#003 Advanced Computer Vision – Multi-Task Cascaded Convolutional Networks

#003 Advanced Computer Vision – Multi-Task Cascaded Convolutional Networks

Highlights: Face detection and alignment are correlated problems. Change in various poses, illuminations, and occlusions in unrestrained environments can make these problems even more challenging.

In this tutorial, we will study how deep learning approaches can be great performing solutions for these two problems. We will study a deep cascaded multi-task framework proposed by Kaipeng Zhang [1] et al. that predicts face and landmark location in a coarse-to-fine manner. So let’s get started!

Tutorial Overview:

  1. Introduction To Face Detection & Alignment
  2. The Zhang Et Al. Approach
  3. Multi-Source Training
  4. Online Hard Sample Mining

1. Introduction To Face Detection & Alignment

Significance

Recognizing faces and expressions involves crucial face detection and alignment solutions. But with facial variations, occlusions, pose differences, and lighting challenges, the task at hand becomes even more difficult.

To make these tasks more efficient, Viola and Jones trained cascaded classifiers using Haar-Like features and AdaBoost. Even though this Cascade Face Detector achieved good performance, it was found that it may degrade significantly when faced with larger visual variations of human faces. Then, there are Deformable Part Models (DPM) which are also used for face detection. These models achieve remarkable performance as well, however, they are computationally expensive.

Use Of CNN

More recently, Convolutional Neural Networks (CNNs) have gained popularity in solving Computer Vision tasks like image classification and face recognition. The deep CNN for facial attribute recognition, trained by Yang et al. and the cascaded CNNs for face detection by Li et al. are some of the famous examples.

In the case of face alignment, the popular approaches include Regression-based methods and Template-fitting methods. The proposal to use facial attribute recognition as an auxiliary task in order to elevate the performance of face alignment, by Zhang et al., is a popular example in this category.

However, the main problem with the methods used for detecting and aligning faces is that they ignore that the two tasks are correlated. There have been attempts by Chen et al. and Zhang et al. to jointly solve the two tasks but they are not entirely efficient.

An important aspect of effective face detection and alignment is the training process and the detector used to mine hard samples. Traditional methods were performed offline. However, for a truly adapting training process, the hard sample mining method must be entirely done online. This is critical for strengthening the power of the detector during the training process.

In this blog post, we will learn about a new framework proposed by Zhang et al., which uses unified cascaded CNNs to solve face detection and alignment together. We will also see how the researchers designed a lightweight CNN architecture to achieve real-time performance. And then, we will study how an effective method was proposed to conduct online hard sample mining.

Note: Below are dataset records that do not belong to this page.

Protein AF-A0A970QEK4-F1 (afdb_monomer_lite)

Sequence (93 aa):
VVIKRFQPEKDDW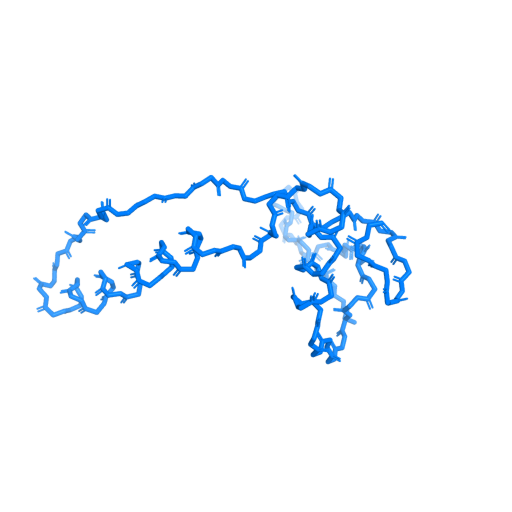QPSACTHAYTDQSRGLGLADMAAAIRSGRPPRADGALAYHVLDIMQAFLESGERHEPIALESTCERPAPMPAGLSDGCVE

Structure (mmCIF, N/CA/C/O backbone):
data_AF-A0A970QEK4-F1
#
_entry.id   AF-A0A970QEK4-F1
#
loop_
_atom_site.group_PDB
_atom_site.id
_atom_site.type_symbol
_atom_site.label_atom_id
_atom_site.label_alt_id
_atom_site.label_comp_id
_atom_site.label_asym_id
_atom_site.label_entity_id
_atom_site.label_seq_id
_atom_site.pdbx_PDB_ins_code
_atom_site.Cartn_x
_atom_site.Cartn_y
_atom_site.Cartn_z
_atom_site.occupancy
_atom_site.B_iso_or_equiv
_atom_site.auth_seq_id
_atom_site.auth_comp_id
_atom_site.auth_asym_id
_atom_site.auth_atom_id
_atom_site.pdbx_PDB_model_num
ATOM 1 N N . VAL A 1 1 ? 19.730 -2.997 -4.580 1.00 70.88 1 VAL A N 1
ATOM 2 C CA . VAL A 1 1 ? 19.251 -3.647 -3.331 1.00 70.88 1 VAL A CA 1
ATOM 3 C C . VAL A 1 1 ? 19.334 -5.162 -3.484 1.00 70.88 1 VAL A C 1
ATOM 5 O O . VAL A 1 1 ? 18.913 -5.660 -4.519 1.00 70.88 1 VAL A O 1
ATOM 8 N N . VAL A 1 2 ? 19.883 -5.893 -2.504 1.00 82.12 2 VAL A N 1
ATOM 9 C CA . VAL A 1 2 ? 19.833 -7.370 -2.485 1.00 82.12 2 VAL A CA 1
ATOM 10 C C . VAL A 1 2 ? 18.689 -7.796 -1.574 1.00 82.12 2 VAL A C 1
ATOM 12 O O . VAL A 1 2 ? 18.760 -7.590 -0.366 1.00 82.12 2 VAL A O 1
ATOM 15 N N . ILE A 1 3 ? 17.636 -8.374 -2.151 1.00 89.12 3 ILE A N 1
ATOM 16 C CA . ILE A 1 3 ? 16.524 -8.935 -1.381 1.00 89.12 3 ILE A CA 1
ATOM 17 C C . ILE A 1 3 ? 16.887 -10.370 -1.008 1.00 89.12 3 ILE A C 1
ATOM 19 O O . ILE A 1 3 ? 17.306 -11.154 -1.861 1.00 89.12 3 ILE A O 1
ATOM 23 N N . LYS A 1 4 ? 16.719 -10.725 0.266 1.00 93.75 4 LYS A N 1
ATOM 24 C CA . LYS A 1 4 ? 16.802 -12.111 0.728 1.00 93.75 4 LYS A CA 1
ATOM 25 C C . LYS A 1 4 ? 15.480 -12.515 1.367 1.00 93.75 4 LYS A C 1
ATOM 27 O O . LYS A 1 4 ? 14.891 -11.732 2.107 1.00 93.75 4 LYS A O 1
ATOM 32 N N . ARG A 1 5 ? 15.027 -13.736 1.093 1.00 93.50 5 ARG A N 1
ATOM 33 C CA . ARG A 1 5 ? 13.835 -14.338 1.697 1.00 93.50 5 ARG A CA 1
ATOM 34 C C . ARG A 1 5 ? 14.268 -15.509 2.567 1.00 93.50 5 ARG A C 1
ATOM 36 O O . ARG A 1 5 ? 14.939 -16.412 2.068 1.00 93.50 5 ARG A O 1
ATOM 43 N N . PHE A 1 6 ? 13.872 -15.499 3.835 1.00 95.56 6 PHE A N 1
ATOM 44 C CA . PHE A 1 6 ? 14.083 -16.645 4.711 1.00 95.56 6 PHE A CA 1
ATOM 45 C C . PHE A 1 6 ? 13.277 -17.843 4.199 1.00 95.56 6 PHE A C 1
ATOM 47 O O . PHE A 1 6 ? 12.099 -17.704 3.858 1.00 95.56 6 PHE A O 1
ATOM 54 N N . GLN A 1 7 ? 13.931 -18.994 4.095 1.00 96.00 7 GLN A N 1
ATOM 55 C CA . GLN A 1 7 ? 13.342 -20.265 3.686 1.00 96.00 7 GLN A CA 1
ATOM 56 C C . GLN A 1 7 ? 13.448 -21.226 4.874 1.00 96.00 7 GLN A C 1
ATOM 58 O O . GLN A 1 7 ? 14.535 -21.766 5.090 1.00 96.00 7 GLN A O 1
ATOM 63 N N . PRO A 1 8 ? 12.368 -21.424 5.663 1.00 95.88 8 PRO A N 1
ATOM 64 C CA . PRO A 1 8 ? 12.386 -22.300 6.836 1.00 95.88 8 PRO A CA 1
ATOM 65 C C . PRO A 1 8 ? 12.869 -23.719 6.524 1.00 95.88 8 PRO A C 1
ATOM 67 O O . PRO A 1 8 ? 13.546 -24.335 7.336 1.00 95.88 8 PRO A O 1
ATOM 70 N N . GLU A 1 9 ? 12.583 -24.221 5.322 1.00 97.06 9 GLU A N 1
ATOM 71 C CA . GLU A 1 9 ? 13.021 -25.530 4.839 1.00 97.06 9 GLU A CA 1
ATOM 72 C C . GLU A 1 9 ? 14.543 -25.655 4.663 1.00 97.06 9 GLU A C 1
ATOM 74 O O . GLU A 1 9 ? 15.066 -26.767 4.610 1.00 97.06 9 GLU A O 1
ATOM 79 N N . LYS A 1 10 ? 15.254 -24.526 4.577 1.00 94.25 10 LYS A N 1
ATOM 80 C CA . LYS A 1 10 ? 16.721 -24.458 4.496 1.00 94.25 10 LYS A CA 1
ATOM 81 C C . LYS A 1 10 ? 17.367 -23.879 5.750 1.00 94.25 10 LYS A C 1
ATOM 83 O O . LYS A 1 10 ? 18.590 -23.828 5.797 1.00 94.25 10 LYS A O 1
ATOM 88 N N . ASP A 1 11 ? 16.557 -23.411 6.699 1.00 96.44 11 ASP A N 1
ATOM 89 C CA . ASP A 1 11 ? 16.992 -22.639 7.865 1.00 96.44 11 ASP A CA 1
ATOM 90 C C . ASP A 1 11 ? 17.949 -21.482 7.499 1.00 96.44 11 ASP A C 1
ATOM 92 O O . ASP A 1 11 ? 18.918 -21.190 8.194 1.00 96.44 11 ASP A O 1
ATOM 96 N N . ASP A 1 12 ? 17.715 -20.842 6.344 1.00 97.50 12 ASP A N 1
ATOM 97 C CA . ASP A 1 12 ? 18.632 -19.839 5.795 1.00 97.50 12 ASP A CA 1
ATOM 98 C C . ASP A 1 12 ? 17.937 -18.797 4.895 1.00 97.50 12 ASP A C 1
ATOM 100 O O . ASP A 1 12 ? 16.841 -18.996 4.357 1.00 97.50 12 ASP A O 1
ATOM 104 N N . TRP A 1 13 ? 18.608 -17.660 4.701 1.00 96.50 13 TRP A N 1
ATOM 105 C CA . TRP A 1 13 ? 18.192 -16.539 3.861 1.00 96.50 13 TRP A CA 1
ATOM 106 C C . TRP A 1 13 ? 18.669 -16.701 2.419 1.00 96.50 13 TRP A C 1
ATOM 108 O O . TRP A 1 13 ? 19.838 -16.487 2.095 1.00 96.50 13 TRP A O 1
ATOM 118 N N . GLN A 1 14 ? 17.737 -16.967 1.511 1.00 95.50 14 GLN A N 1
ATOM 119 C CA . GLN A 1 14 ? 18.052 -17.176 0.101 1.00 95.50 14 GLN A CA 1
ATOM 120 C C . GLN A 1 14 ? 17.905 -15.885 -0.712 1.00 95.50 14 GLN A C 1
ATOM 122 O O . GLN A 1 14 ? 16.955 -15.129 -0.477 1.00 95.50 14 GLN A O 1
ATOM 127 N N . PRO A 1 15 ? 18.796 -15.618 -1.687 1.00 94.31 15 PRO A N 1
ATOM 128 C CA . PRO A 1 15 ? 18.630 -14.497 -2.604 1.00 94.31 15 PRO A CA 1
ATOM 129 C C . PRO A 1 15 ? 17.281 -14.558 -3.328 1.00 94.31 15 PRO A C 1
ATOM 131 O O . PRO A 1 15 ? 16.858 -15.616 -3.791 1.00 94.31 15 PRO A O 1
ATOM 134 N N . SER A 1 16 ? 16.620 -13.410 -3.443 1.00 91.19 16 SER A N 1
ATOM 135 C CA . SER A 1 16 ? 15.395 -13.232 -4.217 1.00 91.19 16 SER A CA 1
ATOM 136 C C . SER A 1 16 ? 15.619 -12.149 -5.263 1.00 91.19 16 SER A C 1
ATOM 138 O O . SER A 1 16 ? 16.231 -11.118 -4.977 1.00 91.19 16 SER A O 1
ATOM 140 N N . ALA A 1 17 ? 15.107 -12.373 -6.473 1.00 90.12 17 ALA A N 1
ATOM 141 C CA . ALA A 1 17 ? 15.165 -11.374 -7.530 1.00 90.12 17 ALA A CA 1
ATOM 142 C C . ALA A 1 17 ? 14.436 -10.095 -7.090 1.00 90.12 17 ALA A C 1
ATOM 144 O O . ALA A 1 17 ? 13.339 -10.156 -6.531 1.00 90.12 17 ALA A O 1
ATOM 145 N N . CYS A 1 18 ? 15.054 -8.942 -7.348 1.00 89.75 18 CYS A N 1
ATOM 146 C CA . CYS A 1 18 ? 14.376 -7.661 -7.240 1.00 89.75 18 CYS A CA 1
ATOM 147 C C . CYS A 1 18 ? 13.607 -7.433 -8.542 1.00 89.75 18 CYS A C 1
ATOM 149 O O . CYS A 1 18 ? 14.209 -7.307 -9.605 1.00 89.75 18 CYS A O 1
ATOM 151 N N . THR A 1 19 ? 12.280 -7.467 -8.463 1.00 91.81 19 THR A N 1
ATOM 152 C CA . THR A 1 19 ? 11.391 -7.477 -9.633 1.00 91.81 19 THR A CA 1
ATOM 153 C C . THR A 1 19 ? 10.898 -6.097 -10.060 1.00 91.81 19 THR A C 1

Let’s start by understanding the basic framework of the model.

2. The Zhang Et Al. Approach

The proposed method by Zhang et al. involves three-stage multi-task deep convolution networks, as can be seen in the image below.

Multi-Task Cascaded Convolutional Networks

Let’s understand the three stages of this proposed framework in detail.

Basic Framework

The very first step in the pipeline of events is to receive an input image.

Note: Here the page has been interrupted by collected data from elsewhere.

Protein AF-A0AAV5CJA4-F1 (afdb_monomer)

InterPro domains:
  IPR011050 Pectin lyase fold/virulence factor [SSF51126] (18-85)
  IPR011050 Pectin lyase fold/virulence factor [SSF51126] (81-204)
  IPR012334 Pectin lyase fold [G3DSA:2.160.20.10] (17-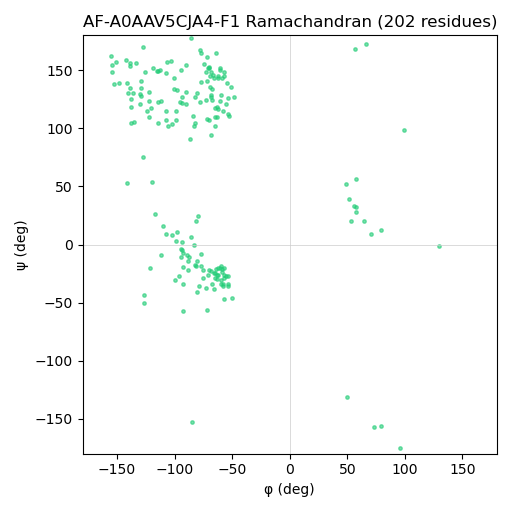83)
  IPR012334 Pectin lyase fold [G3DSA:2.160.20.10] (84-197)
  IPR018082 AmbAllergen [PR00807] (40-57)
  IPR018082 AmbAllergen [PR00807] (64-89)
  IPR045032 Pectin lyase family [PTHR31683] (80-202)

Radius of gyration: 20.84 Å; Cα contacts (8 Å, |Δi|>4): 314; chains: 1; bounding box: 51×52×48 Å

Nearest PDB structures (foldseek):
  1pxz-assembly2_B  TM=8.193E-01  e=2.365E-10  Juniperus ashei

Secondary structure (DSSP, 8-state):
------PPPP-SS----SHHHHHHTT-TTTTT-GGGGGG---GGGTT--TTSSSPP----------SSS--TT-STTS---SS-EEESSEEEEES-EEE--SS-SEEEESS-EEEEES-EEE--S-GGG-BSEEEESS-HHHHTTS-EEEES-EEETT-B---BSS-------GGGSPPP--GGGHHHHSTT-S-----TTS--

Foldseek 3Di:
DDPDDDDPDDPDQQLADAQLCCQQVRDPCCLVVVQCSLCSDFAQSNNRNDCSVPDDDDDPDQDDPDPPDDDPPYPNPDDDDDADAAEAEEEEAALEEDDDDPAAQYHYEHQYAYEAEQAEYAFDPDPNRQENYYYPPDDCVPCLQRQHYYYLYHYHPNH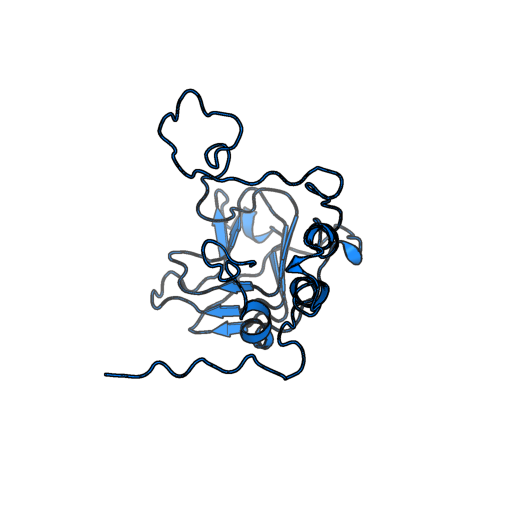DYDGHHDDPPDDDDPRNHDDHDHNVCSCSNCVVPDDDDDDPPDGD

Sequence (204 aa):
MLRTKKKRKFAGPCLATNPIDRCWRCRPDWATDRKRLARCAQGFGRNTTGGLAGKFYVVTDGTDDDVVNPRPGTLRWAVIQKEPLCRWGFFHVVNNDYTHWLMYAIGGSKAPTIISQGNRYIAPPNLAAKQVTKQHDAPESEWKNWVWHSEDDLFMEGAYFTVTGGDVQRKFNKKDLIKPKPGSYVTRLTRFAGSIPCRPGKPC

pLDDT: mean 81.45, std 16.31, range [33.97, 98.19]

Organism: NCBI:txid191504

Structure (mmCIF, N/CA/C/O backbone):
data_AF-A0AAV5CJA4-F1
#
_entry.id   AF-A0AAV5CJA4-F1
#
loop_
_atom_site.group_PDB
_atom_site.id
_atom_site.type_symbol
_atom_site.label_atom_id
_atom_site.label_alt_id
_atom_site.label_comp_id
_atom_site.label_asym_id
_atom_site.label_entity_id
_atom_site.label_seq_id
_atom_site.pdbx_PDB_ins_code
_atom_site.Cartn_x
_atom_site.Cartn_y
_atom_site.Cartn_z
_atom_site.occupancy
_atom_site.B_iso_or_equiv
_atom_site.auth_seq_id
_atom_site.auth_comp_id
_atom_site.auth_asym_id
_atom_site.auth_atom_id
_atom_site.pdbx_PDB_model_num
ATOM 1 N N . MET A 1 1 ? 25.225 -37.57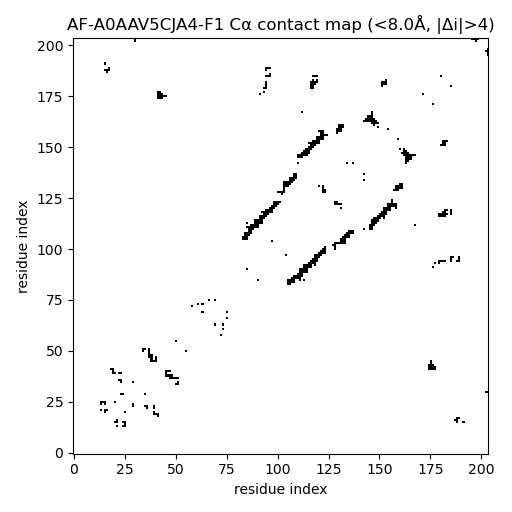8 -8.888 1.00 33.97 1 MET A N 1
ATOM 2 C CA . MET A 1 1 ? 25.074 -36.358 -9.720 1.00 33.97 1 MET A CA 1
ATOM 3 C C . MET A 1 1 ? 23.591 -36.047 -9.926 1.00 33.97 1 MET A C 1
ATOM 5 O O . MET A 1 1 ? 22.942 -36.713 -10.722 1.00 33.97 1 MET A O 1
ATOM 9 N N . LEU A 1 2 ? 23.024 -35.069 -9.211 1.00 37.91 2 LEU A N 1
ATOM 10 C CA . LEU A 1 2 ? 21.638 -34.624 -9.422 1.00 37.91 2 LEU A CA 1
ATOM 11 C C . LEU A 1 2 ? 21.596 -33.609 -10.576 1.00 37.91 2 LEU A C 1
ATOM 13 O O . LEU A 1 2 ? 21.965 -32.448 -10.414 1.00 37.91 2 LEU A O 1
ATOM 17 N N . ARG A 1 3 ? 21.163 -34.054 -11.763 1.00 43.22 3 ARG A N 1
ATOM 18 C CA . ARG A 1 3 ? 20.884 -33.175 -12.910 1.00 43.22 3 ARG A CA 1
ATOM 19 C C . ARG A 1 3 ? 19.741 -32.223 -12.545 1.00 43.22 3 ARG A C 1
ATOM 21 O O . ARG A 1 3 ? 18.585 -32.636 -12.460 1.00 43.22 3 ARG A O 1
ATOM 28 N N . THR A 1 4 ? 20.042 -30.939 -12.381 1.00 46.91 4 THR A N 1
ATOM 29 C CA . THR A 1 4 ? 19.029 -29.884 -12.294 1.00 46.91 4 THR A CA 1
ATOM 30 C C . THR A 1 4 ? 18.294 -29.796 -13.634 1.00 46.91 4 THR A C 1
ATOM 32 O O . THR A 1 4 ? 18.802 -29.273 -14.625 1.00 46.91 4 THR A O 1
ATOM 35 N N . LYS A 1 5 ? 17.078 -30.352 -13.701 1.00 49.09 5 LYS A N 1
ATOM 36 C CA . LYS A 1 5 ? 16.198 -30.185 -14.865 1.00 49.09 5 LYS A CA 1
ATOM 37 C C . LYS A 1 5 ? 15.965 -28.682 -15.068 1.00 49.09 5 LYS A C 1
ATOM 39 O O . LYS A 1 5 ? 15.369 -28.029 -14.211 1.00 49.09 5 LYS A O 1
ATOM 44 N N . LYS A 1 6 ? 16.438 -28.118 -16.190 1.00 51.47 6 LYS A N 1
ATOM 45 C CA . LYS A 1 6 ? 16.096 -26.749 -16.615 1.00 51.47 6 LYS A CA 1
ATOM 46 C C . LYS A 1 6 ? 14.568 -26.641 -16.632 1.00 51.47 6 LYS A C 1
ATOM 48 O O . LYS A 1 6 ? 13.921 -27.275 -17.463 1.00 51.47 6 LYS A O 1
ATOM 53 N N . LYS A 1 7 ? 13.987 -25.866 -15.708 1.00 49.38 7 LYS A N 1
ATOM 54 C CA . LYS A 1 7 ? 12.548 -25.567 -15.717 1.00 49.38 7 LYS A CA 1
ATOM 55 C C . LYS A 1 7 ? 12.209 -24.963 -17.087 1.00 49.38 7 LYS A C 1
ATOM 57 O O . LYS A 1 7 ? 12.822 -23.969 -17.482 1.00 49.38 7 LYS A O 1
ATOM 62 N N . ARG A 1 8 ? 11.296 -25.594 -17.837 1.00 50.31 8 ARG A N 1
ATOM 63 C CA . ARG A 1 8 ? 10.801 -25.068 -19.122 1.00 50.31 8 ARG A CA 1
ATOM 64 C C . ARG A 1 8 ? 10.272 -23.648 -18.901 1.00 50.31 8 ARG A C 1
ATOM 66 O O . ARG A 1 8 ? 9.613 -23.395 -17.893 1.00 50.31 8 ARG A O 1
ATOM 73 N N . LYS A 1 9 ? 10.556 -22.729 -19.832 1.00 59.28 9 LYS A N 1
ATOM 74 C CA . LYS A 1 9 ? 9.935 -21.396 -19.826 1.00 59.28 9 LYS A CA 1
ATOM 75 C C . LYS A 1 9 ? 8.419 -21.581 -19.941 1.00 59.28 9 LYS A C 1
ATOM 77 O O . LYS A 1 9 ? 7.960 -22.343 -20.790 1.00 59.28 9 LYS A O 1
ATOM 82 N N . PHE A 1 10 ? 7.668 -20.946 -19.046 1.00 60.34 10 PHE A N 1
ATOM 83 C CA . PHE A 1 10 ? 6.210 -21.007 -19.027 1.00 60.34 10 PHE A CA 1
ATOM 84 C C . P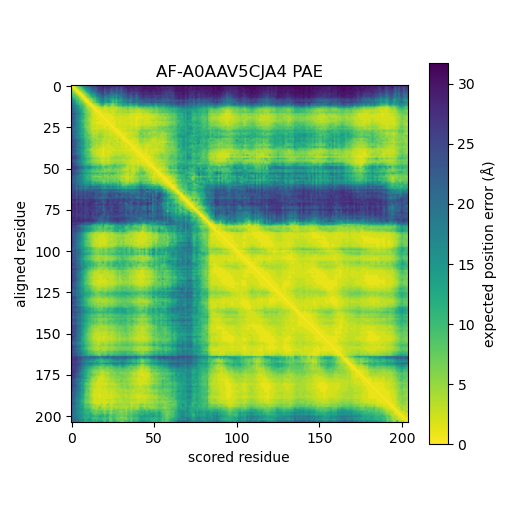HE A 1 10 ? 5.653 -20.458 -20.351 1.00 60.34 10 PHE A C 1
ATOM 86 O O . PHE A 1 10 ? 5.984 -19.338 -20.727 1.00 60.34 10 PHE A O 1
ATOM 93 N N . ALA A 1 11 ? 4.851 -21.262 -21.054 1.00 62.50 11 ALA A N 1
ATOM 94 C CA . ALA A 1 11 ? 4.284 -20.945 -22.372 1.00 62.50 11 ALA A CA 1
ATOM 95 C C . ALA A 1 11 ? 2.801 -20.520 -22.311 1.00 62.50 11 ALA A C 1
ATOM 97 O O . ALA A 1 11 ? 2.142 -20.431 -23.341 1.00 62.50 11 ALA A O 1
ATOM 98 N N . GLY A 1 12 ? 2.255 -20.315 -21.108 1.00 68.81 12 GLY A N 1
ATOM 99 C CA . GLY A 1 12 ? 0.868 -19.894 -20.914 1.00 68.81 12 GLY A CA 1
ATOM 100 C C . GLY A 1 12 ? 0.674 -18.372 -20.973 1.00 68.81 12 GLY A C 1
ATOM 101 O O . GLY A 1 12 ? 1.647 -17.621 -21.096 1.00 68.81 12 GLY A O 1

Once the image is received, it is resized to different scales and an image pyramid is constructed. This image pyramid becomes the input to the first stage of the proposed cascaded framework.

Stage-1: Essentially, in the first stage, the candidate windows are rapidly produced using a shallow CNN. This fully convolutional network, known as the Proposal Network (P-Net) is used to obtain the candidate windows and their respective bounding box regression vectors. These estimated vectors are then used to calibrate the candidates. A Non-Maximum Suppression (NMS) is finally employed so that candidates, which are highly overlapped, can be merged.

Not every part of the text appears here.